On 1/2/2024 6:08 PM, Christian Marangi wrote:
On Tue, Jan 02, 2024 at 09:57:48AM +0000, Russell King (Oracle) wrote:
On Mon, Dec 18, 2023 at 11:01:03AM +0800, Jie Luo wrote:
On 12/17/2023 12:09 AM, Russell King (Oracle) wrote:
On Sat, Dec 16, 2023 at 10:41:28PM +0800, Jie Luo wrote:
On 12/16/2023 9:51 PM, Russell King (Oracle) wrote:
On Sat, Dec 16, 2023 at 11:21:53AM +0100, Andrew Lunn wrote:
The following is the chip package, the chip can work on the switch mode
like the existed upstream code qca8k, where PHY1-PHY4 is connected with
MAC1-MAC4 directly;
Ah, that is new information, and has a big effect on the design.

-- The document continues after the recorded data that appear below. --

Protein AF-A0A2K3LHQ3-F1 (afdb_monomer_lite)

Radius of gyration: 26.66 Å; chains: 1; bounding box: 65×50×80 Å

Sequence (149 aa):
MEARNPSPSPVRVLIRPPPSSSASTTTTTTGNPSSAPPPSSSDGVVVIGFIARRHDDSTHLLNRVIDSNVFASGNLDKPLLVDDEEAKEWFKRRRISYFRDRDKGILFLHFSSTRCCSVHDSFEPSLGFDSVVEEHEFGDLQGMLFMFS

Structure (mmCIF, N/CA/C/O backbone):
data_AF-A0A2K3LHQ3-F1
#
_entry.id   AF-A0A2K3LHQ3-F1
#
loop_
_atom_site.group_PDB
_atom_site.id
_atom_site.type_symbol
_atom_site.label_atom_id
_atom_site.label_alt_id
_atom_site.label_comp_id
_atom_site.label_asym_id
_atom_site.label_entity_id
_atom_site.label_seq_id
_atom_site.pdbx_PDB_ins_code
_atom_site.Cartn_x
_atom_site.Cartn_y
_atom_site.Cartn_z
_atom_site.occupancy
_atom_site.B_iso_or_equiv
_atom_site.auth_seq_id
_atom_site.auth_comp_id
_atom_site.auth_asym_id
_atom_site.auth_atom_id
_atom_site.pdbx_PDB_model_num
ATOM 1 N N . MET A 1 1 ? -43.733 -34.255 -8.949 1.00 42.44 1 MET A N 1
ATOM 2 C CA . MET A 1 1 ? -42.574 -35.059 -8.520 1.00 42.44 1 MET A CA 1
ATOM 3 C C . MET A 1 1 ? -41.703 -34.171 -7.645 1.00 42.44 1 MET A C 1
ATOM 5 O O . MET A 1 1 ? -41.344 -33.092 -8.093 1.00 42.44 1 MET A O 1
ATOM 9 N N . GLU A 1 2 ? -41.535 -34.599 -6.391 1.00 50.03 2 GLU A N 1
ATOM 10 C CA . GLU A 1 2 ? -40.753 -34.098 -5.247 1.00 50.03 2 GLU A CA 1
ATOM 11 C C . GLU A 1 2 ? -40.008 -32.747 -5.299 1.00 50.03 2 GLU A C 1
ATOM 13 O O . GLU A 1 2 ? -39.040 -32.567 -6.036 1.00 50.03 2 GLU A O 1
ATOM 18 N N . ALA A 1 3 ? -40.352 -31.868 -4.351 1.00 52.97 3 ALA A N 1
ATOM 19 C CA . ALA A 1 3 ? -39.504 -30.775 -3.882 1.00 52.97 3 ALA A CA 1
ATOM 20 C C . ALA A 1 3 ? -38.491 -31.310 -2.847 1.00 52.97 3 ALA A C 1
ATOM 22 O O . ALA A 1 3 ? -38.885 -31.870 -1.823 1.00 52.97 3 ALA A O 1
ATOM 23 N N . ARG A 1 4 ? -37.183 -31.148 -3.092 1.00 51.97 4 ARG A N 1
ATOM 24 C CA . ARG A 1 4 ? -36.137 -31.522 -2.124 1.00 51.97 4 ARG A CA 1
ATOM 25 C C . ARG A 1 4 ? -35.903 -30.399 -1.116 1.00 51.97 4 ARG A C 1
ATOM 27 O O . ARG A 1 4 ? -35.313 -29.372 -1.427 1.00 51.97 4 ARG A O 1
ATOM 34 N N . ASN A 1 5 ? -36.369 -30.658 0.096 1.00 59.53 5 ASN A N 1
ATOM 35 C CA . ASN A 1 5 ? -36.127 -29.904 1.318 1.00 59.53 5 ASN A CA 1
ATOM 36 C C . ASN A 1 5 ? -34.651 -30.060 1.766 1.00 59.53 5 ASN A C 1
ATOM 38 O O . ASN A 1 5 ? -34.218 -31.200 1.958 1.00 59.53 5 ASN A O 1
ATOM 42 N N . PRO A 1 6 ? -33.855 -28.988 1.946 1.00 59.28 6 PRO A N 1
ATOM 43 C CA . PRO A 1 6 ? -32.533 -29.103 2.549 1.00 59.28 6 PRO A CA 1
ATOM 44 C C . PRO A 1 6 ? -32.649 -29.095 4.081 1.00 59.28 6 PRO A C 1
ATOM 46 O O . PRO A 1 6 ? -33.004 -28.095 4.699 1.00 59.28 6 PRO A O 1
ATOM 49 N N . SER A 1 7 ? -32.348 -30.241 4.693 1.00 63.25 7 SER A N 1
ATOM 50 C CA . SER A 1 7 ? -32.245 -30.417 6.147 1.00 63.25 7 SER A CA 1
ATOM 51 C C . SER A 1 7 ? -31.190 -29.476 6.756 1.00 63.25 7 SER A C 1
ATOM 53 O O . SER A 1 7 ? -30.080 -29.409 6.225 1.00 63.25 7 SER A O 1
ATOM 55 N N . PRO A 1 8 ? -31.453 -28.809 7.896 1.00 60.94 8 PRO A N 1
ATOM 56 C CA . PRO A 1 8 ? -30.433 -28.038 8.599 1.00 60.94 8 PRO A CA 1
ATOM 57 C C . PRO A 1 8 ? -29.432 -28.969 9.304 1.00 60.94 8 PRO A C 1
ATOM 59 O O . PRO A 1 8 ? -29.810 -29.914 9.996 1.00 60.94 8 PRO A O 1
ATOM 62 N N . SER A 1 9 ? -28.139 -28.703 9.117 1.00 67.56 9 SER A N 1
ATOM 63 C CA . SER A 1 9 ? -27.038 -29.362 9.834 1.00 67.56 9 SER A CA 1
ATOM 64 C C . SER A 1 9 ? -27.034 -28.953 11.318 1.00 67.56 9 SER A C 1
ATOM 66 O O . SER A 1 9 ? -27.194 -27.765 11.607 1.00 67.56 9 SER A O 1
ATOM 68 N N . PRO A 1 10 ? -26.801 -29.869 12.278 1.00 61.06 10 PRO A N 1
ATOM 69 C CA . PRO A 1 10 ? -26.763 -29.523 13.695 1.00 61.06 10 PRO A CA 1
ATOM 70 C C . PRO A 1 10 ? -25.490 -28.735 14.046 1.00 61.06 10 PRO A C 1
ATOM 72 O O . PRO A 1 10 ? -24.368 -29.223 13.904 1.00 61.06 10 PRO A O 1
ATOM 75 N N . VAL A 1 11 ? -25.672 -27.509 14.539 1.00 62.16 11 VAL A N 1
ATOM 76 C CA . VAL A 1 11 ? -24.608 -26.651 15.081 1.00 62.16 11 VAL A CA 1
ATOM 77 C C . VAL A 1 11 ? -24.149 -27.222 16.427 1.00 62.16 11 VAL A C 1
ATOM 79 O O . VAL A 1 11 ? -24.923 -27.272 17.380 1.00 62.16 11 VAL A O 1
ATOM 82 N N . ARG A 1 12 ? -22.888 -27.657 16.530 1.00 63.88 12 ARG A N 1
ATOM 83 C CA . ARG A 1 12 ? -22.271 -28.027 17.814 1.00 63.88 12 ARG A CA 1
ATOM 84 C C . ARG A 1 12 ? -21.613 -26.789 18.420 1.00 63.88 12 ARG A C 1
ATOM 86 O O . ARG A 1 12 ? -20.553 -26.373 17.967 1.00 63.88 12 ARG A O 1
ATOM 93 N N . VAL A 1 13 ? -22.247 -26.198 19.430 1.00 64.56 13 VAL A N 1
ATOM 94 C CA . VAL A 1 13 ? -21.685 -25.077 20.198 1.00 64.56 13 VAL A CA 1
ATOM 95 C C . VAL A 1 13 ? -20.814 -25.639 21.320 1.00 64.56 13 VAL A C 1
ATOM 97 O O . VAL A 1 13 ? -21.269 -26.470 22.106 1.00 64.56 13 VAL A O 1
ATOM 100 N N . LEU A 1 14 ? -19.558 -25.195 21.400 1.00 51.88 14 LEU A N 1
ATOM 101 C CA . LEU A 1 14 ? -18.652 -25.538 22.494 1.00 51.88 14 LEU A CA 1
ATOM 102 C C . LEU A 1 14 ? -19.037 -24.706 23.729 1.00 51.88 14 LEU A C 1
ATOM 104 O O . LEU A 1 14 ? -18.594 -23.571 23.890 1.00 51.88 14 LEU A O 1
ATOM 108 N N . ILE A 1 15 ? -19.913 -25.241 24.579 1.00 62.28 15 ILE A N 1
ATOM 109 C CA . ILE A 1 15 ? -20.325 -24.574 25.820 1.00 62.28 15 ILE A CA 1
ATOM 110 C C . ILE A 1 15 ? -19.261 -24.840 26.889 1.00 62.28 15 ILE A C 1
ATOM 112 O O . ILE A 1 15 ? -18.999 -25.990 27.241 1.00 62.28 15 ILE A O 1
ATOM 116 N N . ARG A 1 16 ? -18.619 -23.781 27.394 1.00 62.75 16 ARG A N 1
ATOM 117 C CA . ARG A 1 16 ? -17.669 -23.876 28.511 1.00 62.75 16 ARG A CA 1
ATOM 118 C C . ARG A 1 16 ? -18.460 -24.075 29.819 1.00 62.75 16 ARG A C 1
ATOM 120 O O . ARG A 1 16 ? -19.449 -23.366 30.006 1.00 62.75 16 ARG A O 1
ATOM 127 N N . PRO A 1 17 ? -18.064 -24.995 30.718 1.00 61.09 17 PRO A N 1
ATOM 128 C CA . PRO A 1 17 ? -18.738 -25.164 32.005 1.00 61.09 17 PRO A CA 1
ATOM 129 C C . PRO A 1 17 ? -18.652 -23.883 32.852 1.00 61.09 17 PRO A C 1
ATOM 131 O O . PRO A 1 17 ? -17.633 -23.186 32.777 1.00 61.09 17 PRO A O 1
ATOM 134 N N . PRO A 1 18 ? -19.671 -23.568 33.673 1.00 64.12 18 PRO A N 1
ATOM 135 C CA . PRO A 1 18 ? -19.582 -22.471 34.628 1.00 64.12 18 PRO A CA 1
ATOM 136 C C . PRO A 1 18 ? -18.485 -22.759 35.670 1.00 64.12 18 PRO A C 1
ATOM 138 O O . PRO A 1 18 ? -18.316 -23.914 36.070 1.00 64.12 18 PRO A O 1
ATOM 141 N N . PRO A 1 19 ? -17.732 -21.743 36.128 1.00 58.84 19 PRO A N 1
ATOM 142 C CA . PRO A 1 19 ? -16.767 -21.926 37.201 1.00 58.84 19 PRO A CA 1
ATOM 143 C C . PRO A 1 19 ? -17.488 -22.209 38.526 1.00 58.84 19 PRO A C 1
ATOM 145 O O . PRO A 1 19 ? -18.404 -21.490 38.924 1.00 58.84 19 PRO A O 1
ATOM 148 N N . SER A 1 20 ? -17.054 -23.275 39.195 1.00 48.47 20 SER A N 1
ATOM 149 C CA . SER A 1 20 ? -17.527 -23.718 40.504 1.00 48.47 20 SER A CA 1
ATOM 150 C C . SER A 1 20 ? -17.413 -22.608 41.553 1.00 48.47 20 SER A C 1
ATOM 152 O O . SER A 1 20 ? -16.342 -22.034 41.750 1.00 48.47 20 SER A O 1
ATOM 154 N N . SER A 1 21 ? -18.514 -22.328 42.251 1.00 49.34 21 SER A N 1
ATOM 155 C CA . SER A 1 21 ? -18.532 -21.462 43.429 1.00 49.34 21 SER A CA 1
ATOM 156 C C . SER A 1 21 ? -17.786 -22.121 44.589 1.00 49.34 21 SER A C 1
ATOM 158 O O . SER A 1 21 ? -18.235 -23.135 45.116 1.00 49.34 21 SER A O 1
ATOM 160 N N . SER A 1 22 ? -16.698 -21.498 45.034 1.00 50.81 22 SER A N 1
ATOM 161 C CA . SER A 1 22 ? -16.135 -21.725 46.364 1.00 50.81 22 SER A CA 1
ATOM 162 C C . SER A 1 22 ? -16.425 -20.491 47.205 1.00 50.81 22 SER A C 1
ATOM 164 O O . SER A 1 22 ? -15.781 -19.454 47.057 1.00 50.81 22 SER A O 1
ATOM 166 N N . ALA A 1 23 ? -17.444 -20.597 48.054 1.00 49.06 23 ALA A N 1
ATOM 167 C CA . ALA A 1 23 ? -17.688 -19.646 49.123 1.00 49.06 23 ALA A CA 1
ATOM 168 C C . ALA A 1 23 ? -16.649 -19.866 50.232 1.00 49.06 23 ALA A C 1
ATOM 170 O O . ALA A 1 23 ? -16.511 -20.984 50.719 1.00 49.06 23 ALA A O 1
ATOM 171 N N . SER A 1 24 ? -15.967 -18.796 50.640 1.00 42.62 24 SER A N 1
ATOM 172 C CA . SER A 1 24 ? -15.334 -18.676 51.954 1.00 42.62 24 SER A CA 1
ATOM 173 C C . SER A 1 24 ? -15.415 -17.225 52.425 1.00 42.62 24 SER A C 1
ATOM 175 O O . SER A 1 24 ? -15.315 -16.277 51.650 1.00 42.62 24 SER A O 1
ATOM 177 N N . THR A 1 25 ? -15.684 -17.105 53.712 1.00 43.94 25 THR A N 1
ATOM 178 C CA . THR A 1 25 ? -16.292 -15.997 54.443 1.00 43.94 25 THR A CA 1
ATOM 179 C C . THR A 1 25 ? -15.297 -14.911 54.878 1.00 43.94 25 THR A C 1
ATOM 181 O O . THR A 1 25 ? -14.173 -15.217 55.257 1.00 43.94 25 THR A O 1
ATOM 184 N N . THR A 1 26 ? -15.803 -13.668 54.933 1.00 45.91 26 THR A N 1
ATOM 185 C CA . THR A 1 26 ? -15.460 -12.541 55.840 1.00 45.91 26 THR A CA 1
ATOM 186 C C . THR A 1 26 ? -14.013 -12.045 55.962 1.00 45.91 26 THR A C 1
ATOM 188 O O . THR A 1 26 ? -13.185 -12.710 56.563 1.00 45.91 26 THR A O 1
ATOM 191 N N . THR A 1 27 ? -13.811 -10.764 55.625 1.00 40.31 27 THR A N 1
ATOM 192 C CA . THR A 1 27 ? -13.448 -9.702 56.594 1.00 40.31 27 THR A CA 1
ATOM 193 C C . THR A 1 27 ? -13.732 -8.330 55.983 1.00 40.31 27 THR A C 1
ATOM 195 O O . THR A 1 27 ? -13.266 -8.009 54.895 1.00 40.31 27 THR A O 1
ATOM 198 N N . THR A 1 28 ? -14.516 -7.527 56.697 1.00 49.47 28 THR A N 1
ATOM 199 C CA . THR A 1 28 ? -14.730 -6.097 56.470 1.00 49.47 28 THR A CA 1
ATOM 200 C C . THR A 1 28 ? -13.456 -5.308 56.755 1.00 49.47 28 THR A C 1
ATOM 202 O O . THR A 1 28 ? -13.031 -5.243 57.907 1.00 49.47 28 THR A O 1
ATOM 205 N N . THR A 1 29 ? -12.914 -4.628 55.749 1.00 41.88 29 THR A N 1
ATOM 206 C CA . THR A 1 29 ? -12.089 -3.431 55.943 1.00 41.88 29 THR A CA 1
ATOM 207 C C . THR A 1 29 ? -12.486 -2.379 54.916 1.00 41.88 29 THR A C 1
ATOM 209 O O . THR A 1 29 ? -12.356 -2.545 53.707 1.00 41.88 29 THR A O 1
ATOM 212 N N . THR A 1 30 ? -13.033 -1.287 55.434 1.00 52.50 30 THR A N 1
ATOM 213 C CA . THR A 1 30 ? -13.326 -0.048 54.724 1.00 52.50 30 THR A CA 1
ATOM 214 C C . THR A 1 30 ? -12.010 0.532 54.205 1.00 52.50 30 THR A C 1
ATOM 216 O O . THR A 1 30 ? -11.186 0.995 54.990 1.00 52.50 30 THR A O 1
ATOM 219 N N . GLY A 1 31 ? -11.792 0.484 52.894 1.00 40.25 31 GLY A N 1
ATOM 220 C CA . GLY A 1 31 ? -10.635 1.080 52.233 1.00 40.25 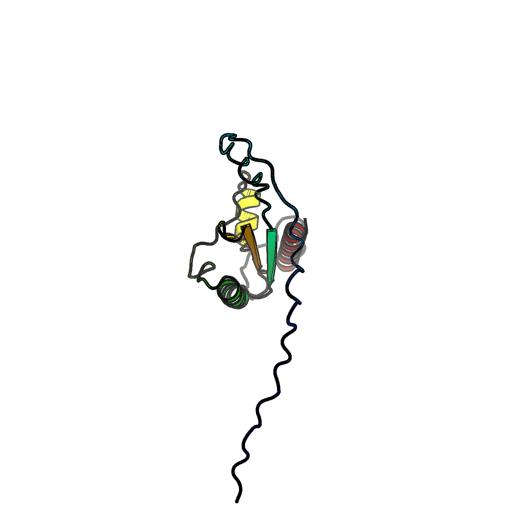31 GLY A CA 1
ATOM 221 C C . GLY A 1 31 ? -11.065 1.663 50.894 1.00 40.25 31 GLY A C 1
ATOM 222 O O . GLY A 1 31 ? -11.714 0.974 50.113 1.00 40.25 31 GLY A O 1
ATOM 223 N N . ASN A 1 32 ? -10.761 2.944 50.682 1.00 54.12 32 ASN A N 1
ATOM 224 C CA . ASN A 1 32 ? -11.041 3.736 49.482 1.00 54.12 32 ASN A CA 1
ATOM 225 C C . ASN A 1 32 ? -10.942 2.946 48.162 1.00 54.12 32 ASN A C 1
ATOM 227 O O . ASN A 1 32 ? -10.035 2.121 48.023 1.00 54.12 32 ASN A O 1
ATOM 231 N N . PRO A 1 33 ? -11.748 3.284 47.133 1.00 51.28 33 PRO A N 1
ATOM 232 C CA . PRO A 1 33 ? -11.494 2.809 45.785 1.00 51.28 33 PRO A CA 1
ATOM 233 C C . PRO A 1 33 ? -10.262 3.559 45.270 1.00 51.28 33 PRO A C 1
ATOM 235 O O . PRO A 1 33 ? -10.368 4.616 44.653 1.00 51.28 33 PRO A O 1
ATOM 238 N N . SER A 1 34 ? -9.069 3.053 45.578 1.00 51.09 34 SER A N 1
ATOM 239 C CA . SER A 1 34 ? -7.886 3.436 44.823 1.00 51.09 34 SER A CA 1
ATOM 240 C C . SER A 1 34 ? -8.134 2.926 43.412 1.00 51.09 34 SER A C 1
ATOM 242 O O . SER A 1 34 ? -8.170 1.716 43.181 1.00 51.09 34 SER A O 1
ATOM 244 N N . SER A 1 35 ? -8.436 3.857 42.509 1.00 59.53 35 SER A N 1
ATOM 245 C CA . SER A 1 35 ? -8.558 3.613 41.082 1.00 59.53 35 SER A CA 1
ATOM 246 C C . SER A 1 35 ? -7.401 2.722 40.656 1.00 59.53 35 SER A C 1
ATOM 248 O O . SER A 1 35 ? -6.241 3.122 40.790 1.00 59.53 35 SER A O 1
ATOM 250 N N . ALA A 1 36 ? -7.707 1.517 40.172 1.00 61.09 36 ALA A N 1
ATOM 251 C CA . ALA A 1 36 ? -6.718 0.745 39.445 1.00 61.09 36 ALA A CA 1
ATOM 252 C C . ALA A 1 36 ? -6.118 1.687 38.386 1.00 61.09 36 ALA A C 1
ATOM 254 O O . ALA A 1 36 ? -6.891 2.388 37.718 1.00 61.09 36 ALA A O 1
ATOM 255 N N . PRO A 1 37 ? -4.782 1.787 38.272 1.00 59.56 37 PRO A N 1
ATOM 256 C CA . PRO A 1 37 ? -4.194 2.573 37.203 1.00 59.56 37 PRO A CA 1
ATOM 257 C C . PRO A 1 37 ? -4.799 2.069 35.886 1.00 59.56 37 PRO A C 1
ATOM 259 O O . PRO A 1 37 ? -4.985 0.853 35.746 1.00 59.56 37 PRO A O 1
ATOM 262 N N . PRO A 1 38 ? -5.175 2.965 34.952 1.00 63.53 38 PRO A N 1
ATOM 263 C CA . PRO A 1 38 ? -5.654 2.529 33.649 1.00 63.53 38 PRO A CA 1
ATOM 264 C C . PRO A 1 38 ? -4.638 1.531 33.084 1.00 63.53 38 PRO A C 1
ATOM 266 O O . PRO A 1 38 ? -3.438 1.706 33.339 1.00 63.53 38 PRO A O 1
ATOM 269 N N . PRO A 1 39 ? -5.082 0.471 32.379 1.00 59.34 39 PRO A N 1
ATOM 270 C CA . PRO A 1 39 ? -4.147 -0.447 31.748 1.00 59.34 39 PRO A CA 1
ATOM 271 C C . PRO A 1 39 ? -3.149 0.406 30.978 1.00 59.34 39 PRO A C 1
ATOM 273 O O . PRO A 1 39 ? -3.553 1.307 30.240 1.00 59.34 39 PRO A O 1
ATOM 276 N N . SER A 1 40 ? -1.858 0.193 31.231 1.00 53.22 40 SER A N 1
ATOM 277 C CA . SER A 1 40 ? -0.807 0.861 30.485 1.00 53.22 40 SER A CA 1
ATOM 278 C C . SER A 1 40 ? -1.111 0.627 29.014 1.00 53.22 40 SER A C 1
ATOM 280 O O . SER A 1 40 ? -1.027 -0.503 28.529 1.00 53.22 40 SER A O 1
ATOM 282 N N . SER A 1 41 ? -1.536 1.683 28.319 1.00 58.34 41 SER A N 1
ATOM 283 C CA . SER A 1 41 ? -1.746 1.677 26.882 1.00 58.34 41 SER A CA 1
ATOM 284 C C . SER A 1 41 ? -0.368 1.549 26.250 1.00 58.34 41 SER A C 1
ATOM 286 O O . SER A 1 41 ? 0.235 2.515 25.788 1.00 58.34 41 SER A O 1
ATOM 288 N N . SER A 1 42 ? 0.170 0.336 26.278 1.00 58.28 42 SER A N 1
ATOM 289 C CA . SER A 1 42 ? 1.011 -0.130 25.197 1.00 58.28 42 SER A CA 1
ATOM 290 C C . SER A 1 42 ? 0.086 -0.103 23.988 1.00 58.28 42 SER A C 1
ATOM 292 O O . SER A 1 42 ? -0.643 -1.054 23.729 1.00 58.28 42 SER A O 1
ATOM 294 N N . ASP A 1 43 ? 0.006 1.073 23.360 1.00 68.12 43 ASP A N 1
ATOM 295 C CA . ASP A 1 43 ? -0.747 1.364 22.142 1.00 68.12 43 ASP A CA 1
ATOM 296 C C . ASP A 1 43 ? -0.056 0.592 21.012 1.00 68.12 43 ASP A C 1
ATOM 298 O O . ASP A 1 43 ? 0.688 1.134 20.196 1.00 68.12 43 ASP A O 1
ATOM 302 N N . GLY A 1 44 ? -0.154 -0.734 21.096 1.00 82.12 44 GLY A N 1
ATOM 303 C CA . GLY A 1 44 ? 0.474 -1.667 20.191 1.00 82.12 44 GLY A CA 1
ATOM 304 C C . GLY A 1 44 ? -0.236 -1.540 18.863 1.00 82.12 44 GLY A C 1
ATOM 305 O O . GLY A 1 44 ? -1.390 -1.937 18.734 1.00 82.12 44 GLY A O 1
ATOM 306 N N . VAL A 1 45 ? 0.449 -0.957 17.887 1.00 92.06 45 VAL A N 1
ATOM 307 C CA . VAL A 1 45 ? -0.068 -0.860 16.528 1.00 92.06 45 VAL A CA 1
ATOM 308 C C . VAL A 1 45 ? 0.288 -2.142 15.794 1.00 92.06 45 VAL A C 1
ATOM 310 O O . VAL A 1 45 ? 1.464 -2.473 15.649 1.00 92.06 45 VAL A O 1
ATOM 313 N N . VAL A 1 46 ? -0.722 -2.852 15.301 1.00 95.00 46 VAL A N 1
ATOM 314 C CA . VAL A 1 46 ? -0.520 -3.956 14.360 1.00 95.00 46 VAL A CA 1
ATOM 315 C C . VAL A 1 46 ? -0.486 -3.378 12.953 1.00 95.00 46 VAL A C 1
ATOM 317 O O . VAL A 1 46 ? -1.443 -2.739 12.520 1.00 95.00 46 VAL A O 1
ATOM 320 N N . VAL A 1 47 ? 0.607 -3.601 12.229 1.00 95.00 47 VAL A N 1
ATOM 321 C CA . VAL A 1 47 ? 0.724 -3.189 10.826 1.00 95.00 47 VAL A CA 1
ATOM 322 C C . VAL A 1 47 ? 0.304 -4.350 9.928 1.00 95.00 47 VAL A C 1
ATOM 324 O O . VAL A 1 47 ? 0.815 -5.460 10.062 1.00 95.00 47 VAL A O 1
ATOM 327 N N . ILE A 1 48 ? -0.628 -4.101 9.010 1.00 95.81 48 ILE A N 1
ATOM 328 C CA . ILE A 1 48 ? -1.062 -5.058 7.991 1.00 95.81 48 ILE A CA 1
ATOM 329 C C . ILE A 1 48 ? -0.674 -4.509 6.623 1.00 95.81 48 ILE A C 1
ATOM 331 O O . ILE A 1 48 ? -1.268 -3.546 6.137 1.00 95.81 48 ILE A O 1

This QCA8084 that's being proposed in these patches is not a PHY in
itself, but is a SoC. I came across this:
https://www.rt-rk.com/android-tv-solution-tv-in-smartphone-pantsstb-based-on-qualcomm-soc-design/
The chip mentioned in the link you mentioned is SoC, which is not the
chip that the qca8084 driver work for.
So there's two chips called QCA8084 both produced by Qualcomm? I find
that hard to believe.
The SoC mentioned in the link you provided is the APQ8084 that is introduced
in the link below:
https://www.qualcomm.com/products/mobile/snapdragon/smartphones/snapdragon-8-series-mobile-platforms/snapdragon-processors-805
So the one mentioned in the rt-rk article and a load of CVEs is _not_
QCA8084 but is APQ8084. Sounds like a lot of people are getting stuff
wrong - which is hardly surprising as there are people that seem to
_enjoy_ getting the technical details wrong. I haven't worked out if
it's intentional malace, or they're just fundamentally lazy individuals
who just like to screw with other people.
Sigh.
Hoping to give some clarification with the naming.
- APQ8084 ("Application" SoC for 8084 family)
- IPQ8084 ("Internet" SoC version of APQ8084)
- QCA8084 (Integrated PHYs in the IPQ8084 SoC)
I guess? >
Considering QCA8084 is only in in IPQ8084 SoC, the confusion with
referring to it is in the fact that it's all the same thing, and
everything related to APQ is also related to IPQ since they are the same
SoC with minor difference (different DSP, presence of NSS cores)
I can totally see sencente like "The IPQ8084 PHYs..." referencing the
QCA8084 PHY.
(Just to put how the naming is confusing there are PMIC with the
same exact naming)
There should be NO IPQ8084.
Yes, APQ8084 is the application SoC.
QCA8084 is the pure PHY chip which has quad-phy.
The prefix QCA is the Ethernet device, like qca8081(PHY chip), qca8386(
switch chip) and qca8084(PHY chip).
The prefix IPQ is the internet processor SoC, like ipq5332.